=== Source data ===
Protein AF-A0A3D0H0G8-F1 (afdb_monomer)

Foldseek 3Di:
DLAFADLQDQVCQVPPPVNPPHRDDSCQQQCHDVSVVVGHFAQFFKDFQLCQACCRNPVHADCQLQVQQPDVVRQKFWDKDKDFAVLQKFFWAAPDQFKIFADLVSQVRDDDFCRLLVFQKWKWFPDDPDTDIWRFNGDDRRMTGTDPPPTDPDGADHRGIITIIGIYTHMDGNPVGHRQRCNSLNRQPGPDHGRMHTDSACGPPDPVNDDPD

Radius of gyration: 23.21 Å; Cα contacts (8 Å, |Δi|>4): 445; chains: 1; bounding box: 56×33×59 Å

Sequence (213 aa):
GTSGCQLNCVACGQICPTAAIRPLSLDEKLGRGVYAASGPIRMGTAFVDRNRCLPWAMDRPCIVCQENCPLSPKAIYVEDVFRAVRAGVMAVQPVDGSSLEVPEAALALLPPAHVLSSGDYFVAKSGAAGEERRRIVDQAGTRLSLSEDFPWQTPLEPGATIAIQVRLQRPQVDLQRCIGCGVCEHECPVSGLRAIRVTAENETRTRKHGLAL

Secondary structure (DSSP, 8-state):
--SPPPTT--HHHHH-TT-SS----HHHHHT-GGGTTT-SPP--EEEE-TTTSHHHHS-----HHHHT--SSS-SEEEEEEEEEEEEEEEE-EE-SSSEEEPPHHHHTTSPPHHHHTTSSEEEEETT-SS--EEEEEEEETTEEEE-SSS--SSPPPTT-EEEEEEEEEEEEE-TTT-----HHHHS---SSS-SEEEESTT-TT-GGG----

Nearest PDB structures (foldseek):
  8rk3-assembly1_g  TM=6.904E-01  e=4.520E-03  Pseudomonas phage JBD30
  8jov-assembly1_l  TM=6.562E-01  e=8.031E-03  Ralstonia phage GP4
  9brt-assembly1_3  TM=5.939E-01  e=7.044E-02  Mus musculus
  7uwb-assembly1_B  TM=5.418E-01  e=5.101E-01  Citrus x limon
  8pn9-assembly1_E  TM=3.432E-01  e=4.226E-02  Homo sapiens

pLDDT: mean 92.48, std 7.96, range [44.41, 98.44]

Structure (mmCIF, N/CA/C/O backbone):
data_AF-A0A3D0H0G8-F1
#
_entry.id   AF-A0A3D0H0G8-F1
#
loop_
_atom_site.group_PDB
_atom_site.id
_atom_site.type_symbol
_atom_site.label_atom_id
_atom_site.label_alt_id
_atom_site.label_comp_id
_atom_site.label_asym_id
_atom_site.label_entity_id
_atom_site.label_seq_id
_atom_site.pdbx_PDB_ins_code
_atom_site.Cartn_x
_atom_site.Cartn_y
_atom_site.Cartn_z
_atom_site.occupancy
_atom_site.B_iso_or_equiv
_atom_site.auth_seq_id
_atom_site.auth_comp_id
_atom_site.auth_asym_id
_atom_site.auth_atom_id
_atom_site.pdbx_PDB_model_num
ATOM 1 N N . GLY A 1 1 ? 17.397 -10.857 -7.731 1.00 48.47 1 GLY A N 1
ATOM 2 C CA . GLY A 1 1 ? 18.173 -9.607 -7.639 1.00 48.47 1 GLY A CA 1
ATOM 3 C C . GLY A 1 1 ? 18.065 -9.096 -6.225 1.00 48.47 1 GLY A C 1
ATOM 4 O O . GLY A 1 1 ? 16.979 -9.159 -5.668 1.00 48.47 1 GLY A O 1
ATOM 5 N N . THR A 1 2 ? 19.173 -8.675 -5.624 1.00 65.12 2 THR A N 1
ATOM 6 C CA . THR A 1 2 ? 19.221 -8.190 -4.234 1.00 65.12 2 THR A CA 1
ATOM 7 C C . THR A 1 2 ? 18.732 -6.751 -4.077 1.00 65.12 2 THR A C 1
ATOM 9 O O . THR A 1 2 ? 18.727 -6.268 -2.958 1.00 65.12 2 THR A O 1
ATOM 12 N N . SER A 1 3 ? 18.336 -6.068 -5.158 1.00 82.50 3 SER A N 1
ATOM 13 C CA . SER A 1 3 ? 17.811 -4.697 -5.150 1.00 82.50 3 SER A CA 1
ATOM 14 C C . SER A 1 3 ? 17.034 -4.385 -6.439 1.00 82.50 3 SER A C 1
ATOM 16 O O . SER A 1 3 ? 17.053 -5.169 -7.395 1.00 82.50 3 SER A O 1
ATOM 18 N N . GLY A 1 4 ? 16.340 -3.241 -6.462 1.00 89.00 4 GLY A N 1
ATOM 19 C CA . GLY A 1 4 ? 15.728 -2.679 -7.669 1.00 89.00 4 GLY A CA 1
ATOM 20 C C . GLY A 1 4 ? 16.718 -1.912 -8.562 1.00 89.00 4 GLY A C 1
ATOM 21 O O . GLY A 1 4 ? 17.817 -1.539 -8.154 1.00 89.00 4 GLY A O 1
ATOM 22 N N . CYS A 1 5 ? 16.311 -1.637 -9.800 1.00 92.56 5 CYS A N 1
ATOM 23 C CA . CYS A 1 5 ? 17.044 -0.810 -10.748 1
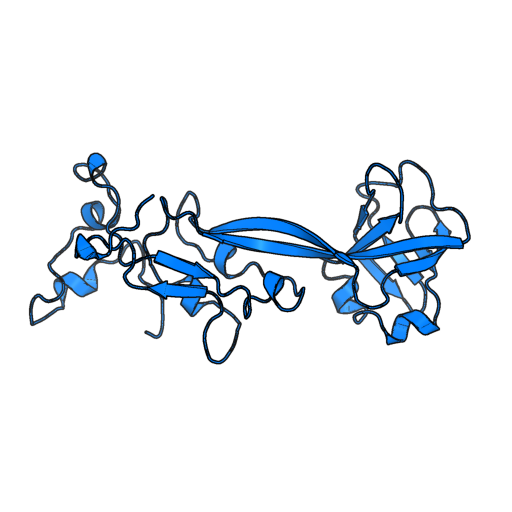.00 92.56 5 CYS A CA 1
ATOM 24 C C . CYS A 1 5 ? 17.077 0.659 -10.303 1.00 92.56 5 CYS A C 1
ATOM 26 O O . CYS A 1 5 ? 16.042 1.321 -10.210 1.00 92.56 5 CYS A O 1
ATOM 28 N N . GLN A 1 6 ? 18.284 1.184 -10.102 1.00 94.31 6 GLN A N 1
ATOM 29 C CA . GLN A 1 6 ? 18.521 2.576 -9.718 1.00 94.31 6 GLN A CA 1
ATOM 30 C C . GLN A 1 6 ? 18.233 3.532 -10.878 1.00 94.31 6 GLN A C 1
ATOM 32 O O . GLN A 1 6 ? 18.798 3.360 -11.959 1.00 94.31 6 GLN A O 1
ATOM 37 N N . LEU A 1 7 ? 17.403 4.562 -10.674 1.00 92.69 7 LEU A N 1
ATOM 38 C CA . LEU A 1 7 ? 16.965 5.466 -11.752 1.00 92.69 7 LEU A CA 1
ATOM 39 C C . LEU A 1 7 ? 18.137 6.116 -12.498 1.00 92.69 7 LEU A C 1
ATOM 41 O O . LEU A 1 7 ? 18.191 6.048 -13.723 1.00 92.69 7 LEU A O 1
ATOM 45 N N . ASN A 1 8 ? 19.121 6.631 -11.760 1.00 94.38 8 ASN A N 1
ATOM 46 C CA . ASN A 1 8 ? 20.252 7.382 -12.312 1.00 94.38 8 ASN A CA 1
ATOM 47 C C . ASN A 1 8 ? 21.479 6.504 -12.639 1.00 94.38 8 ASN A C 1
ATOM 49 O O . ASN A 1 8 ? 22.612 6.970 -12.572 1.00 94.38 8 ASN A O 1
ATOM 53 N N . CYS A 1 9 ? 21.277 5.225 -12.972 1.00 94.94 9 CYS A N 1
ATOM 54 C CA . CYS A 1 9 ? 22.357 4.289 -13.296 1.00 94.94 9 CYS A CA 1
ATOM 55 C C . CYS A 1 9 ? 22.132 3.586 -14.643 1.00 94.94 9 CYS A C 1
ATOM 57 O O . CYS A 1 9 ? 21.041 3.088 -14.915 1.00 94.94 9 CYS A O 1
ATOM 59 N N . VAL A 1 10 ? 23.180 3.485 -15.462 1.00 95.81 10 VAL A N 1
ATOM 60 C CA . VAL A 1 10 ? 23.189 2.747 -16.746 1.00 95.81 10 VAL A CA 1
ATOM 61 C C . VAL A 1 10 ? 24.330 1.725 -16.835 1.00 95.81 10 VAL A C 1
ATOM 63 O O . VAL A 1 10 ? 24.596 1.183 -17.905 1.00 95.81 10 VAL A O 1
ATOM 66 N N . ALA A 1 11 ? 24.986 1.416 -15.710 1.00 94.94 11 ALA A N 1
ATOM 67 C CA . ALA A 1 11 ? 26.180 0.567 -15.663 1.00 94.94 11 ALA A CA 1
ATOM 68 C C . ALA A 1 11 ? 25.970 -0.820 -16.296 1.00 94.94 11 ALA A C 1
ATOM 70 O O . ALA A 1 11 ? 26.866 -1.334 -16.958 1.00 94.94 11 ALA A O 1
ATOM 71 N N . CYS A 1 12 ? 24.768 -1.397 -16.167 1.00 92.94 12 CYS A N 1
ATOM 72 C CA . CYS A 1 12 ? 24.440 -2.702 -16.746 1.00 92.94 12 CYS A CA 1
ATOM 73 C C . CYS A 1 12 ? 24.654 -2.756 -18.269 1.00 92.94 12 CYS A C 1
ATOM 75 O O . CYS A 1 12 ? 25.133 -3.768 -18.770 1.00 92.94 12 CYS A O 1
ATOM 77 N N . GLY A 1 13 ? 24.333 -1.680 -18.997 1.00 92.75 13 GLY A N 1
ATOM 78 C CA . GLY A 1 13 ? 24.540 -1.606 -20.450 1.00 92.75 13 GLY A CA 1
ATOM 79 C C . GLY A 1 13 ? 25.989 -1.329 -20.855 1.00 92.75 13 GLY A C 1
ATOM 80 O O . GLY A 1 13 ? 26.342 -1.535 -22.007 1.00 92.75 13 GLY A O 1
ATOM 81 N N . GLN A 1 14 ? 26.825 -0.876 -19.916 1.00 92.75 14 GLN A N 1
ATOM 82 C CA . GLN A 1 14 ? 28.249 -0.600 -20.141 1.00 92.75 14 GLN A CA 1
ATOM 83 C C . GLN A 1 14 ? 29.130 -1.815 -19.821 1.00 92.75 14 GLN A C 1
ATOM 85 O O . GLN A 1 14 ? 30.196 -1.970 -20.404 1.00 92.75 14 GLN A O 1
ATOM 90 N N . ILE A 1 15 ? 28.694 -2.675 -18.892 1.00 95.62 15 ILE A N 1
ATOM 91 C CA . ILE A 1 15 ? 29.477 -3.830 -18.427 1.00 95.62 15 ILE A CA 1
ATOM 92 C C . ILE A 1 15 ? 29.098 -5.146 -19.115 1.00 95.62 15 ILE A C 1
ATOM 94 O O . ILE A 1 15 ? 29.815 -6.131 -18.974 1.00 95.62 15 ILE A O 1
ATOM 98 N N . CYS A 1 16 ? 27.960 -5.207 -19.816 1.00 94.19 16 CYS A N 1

=== Assigned task ===
Take the lines from the top of the data through the one that contains "Structure (mmCIF, N/CA/C/O" and copy them exactly, leaving out every line after it.

=== Solution ===
Protein AF-A0A3D0H0G8-F1 (afdb_monomer)

Foldseek 3Di:
DLAFADLQDQVCQVPPPVNPPHRDDSCQQQCHDVSVVVGHFAQFFKDFQLCQACCRNPVHADCQLQVQQPDVVRQKFWDKDKDFAVLQKFFWAAPDQFKIFADLVSQVRDDDFCRLLVFQKWKWFPDDPDTDIWRFNGDDRRMTGTDPPPTDPDGADHRGIITIIGIYTHMDGNPVGHRQRCNSLNRQPGPDHGRMHTDSACGPPDPVNDDPD

Radius of gyration: 23.21 Å; Cα contacts (8 Å, |Δi|>4): 445; chains: 1; bounding box: 56×33×59 Å

Sequence (213 aa):
GTSGCQLNCVACGQICPTAAIRPLSLDEKLGRGVYAASGPIRMGTAFVDRNRCLPWAMDRPCIVCQENCPLSPKAIYVEDVFRAVRAGVMAVQPVDGSSLEVPEAALALLPPAHVLSSGDYFVAKSGAAGEERRRIVDQAGTRLSLSEDFPWQTPLEPGATIAIQVRLQRPQVDLQRCIGCGVCEHECPVSGLRAIRVTAENETRTRKHGLAL

Secondary structure (DSSP, 8-state):
--SPPPTT--HHHHH-TT-SS----HHHHHT-GGGTTT-SPP--EEEE-TTTSHHHHS-----HHHHT--SSS-SEEEEEEEEEEEEEEEE-EE-SSSEEEPPHHHHTTSPPHHHHTTSSEEEEETT-SS--EEEEEEEETTEEEE-SSS--SSPPPTT-EEEEEEEEEEEEE-TTT-----HHHHS---SSS-SEEEESTT-TT-GGG----

Nearest PDB structures (foldseek):
  8rk3-assembly1_g  TM=6.904E-01  e=4.520E-03  Pseudomonas phage JBD30
  8jov-assembly1_l  TM=6.562E-01  e=8.031E-03  Ralstonia phage GP4
  9brt-assembly1_3  TM=5.939E-01  e=7.044E-02  Mus musculus
  7uwb-assembly1_B  TM=5.418E-01  e=5.101E-01  Citrus x limon
  8pn9-assembly1_E  TM=3.432E-01  e=4.226E-02  Homo sapiens

pLDDT: mean 92.48, std 7.96, range [44.41, 98.44]

Structure (mmCIF, N/CA/C/O backbone):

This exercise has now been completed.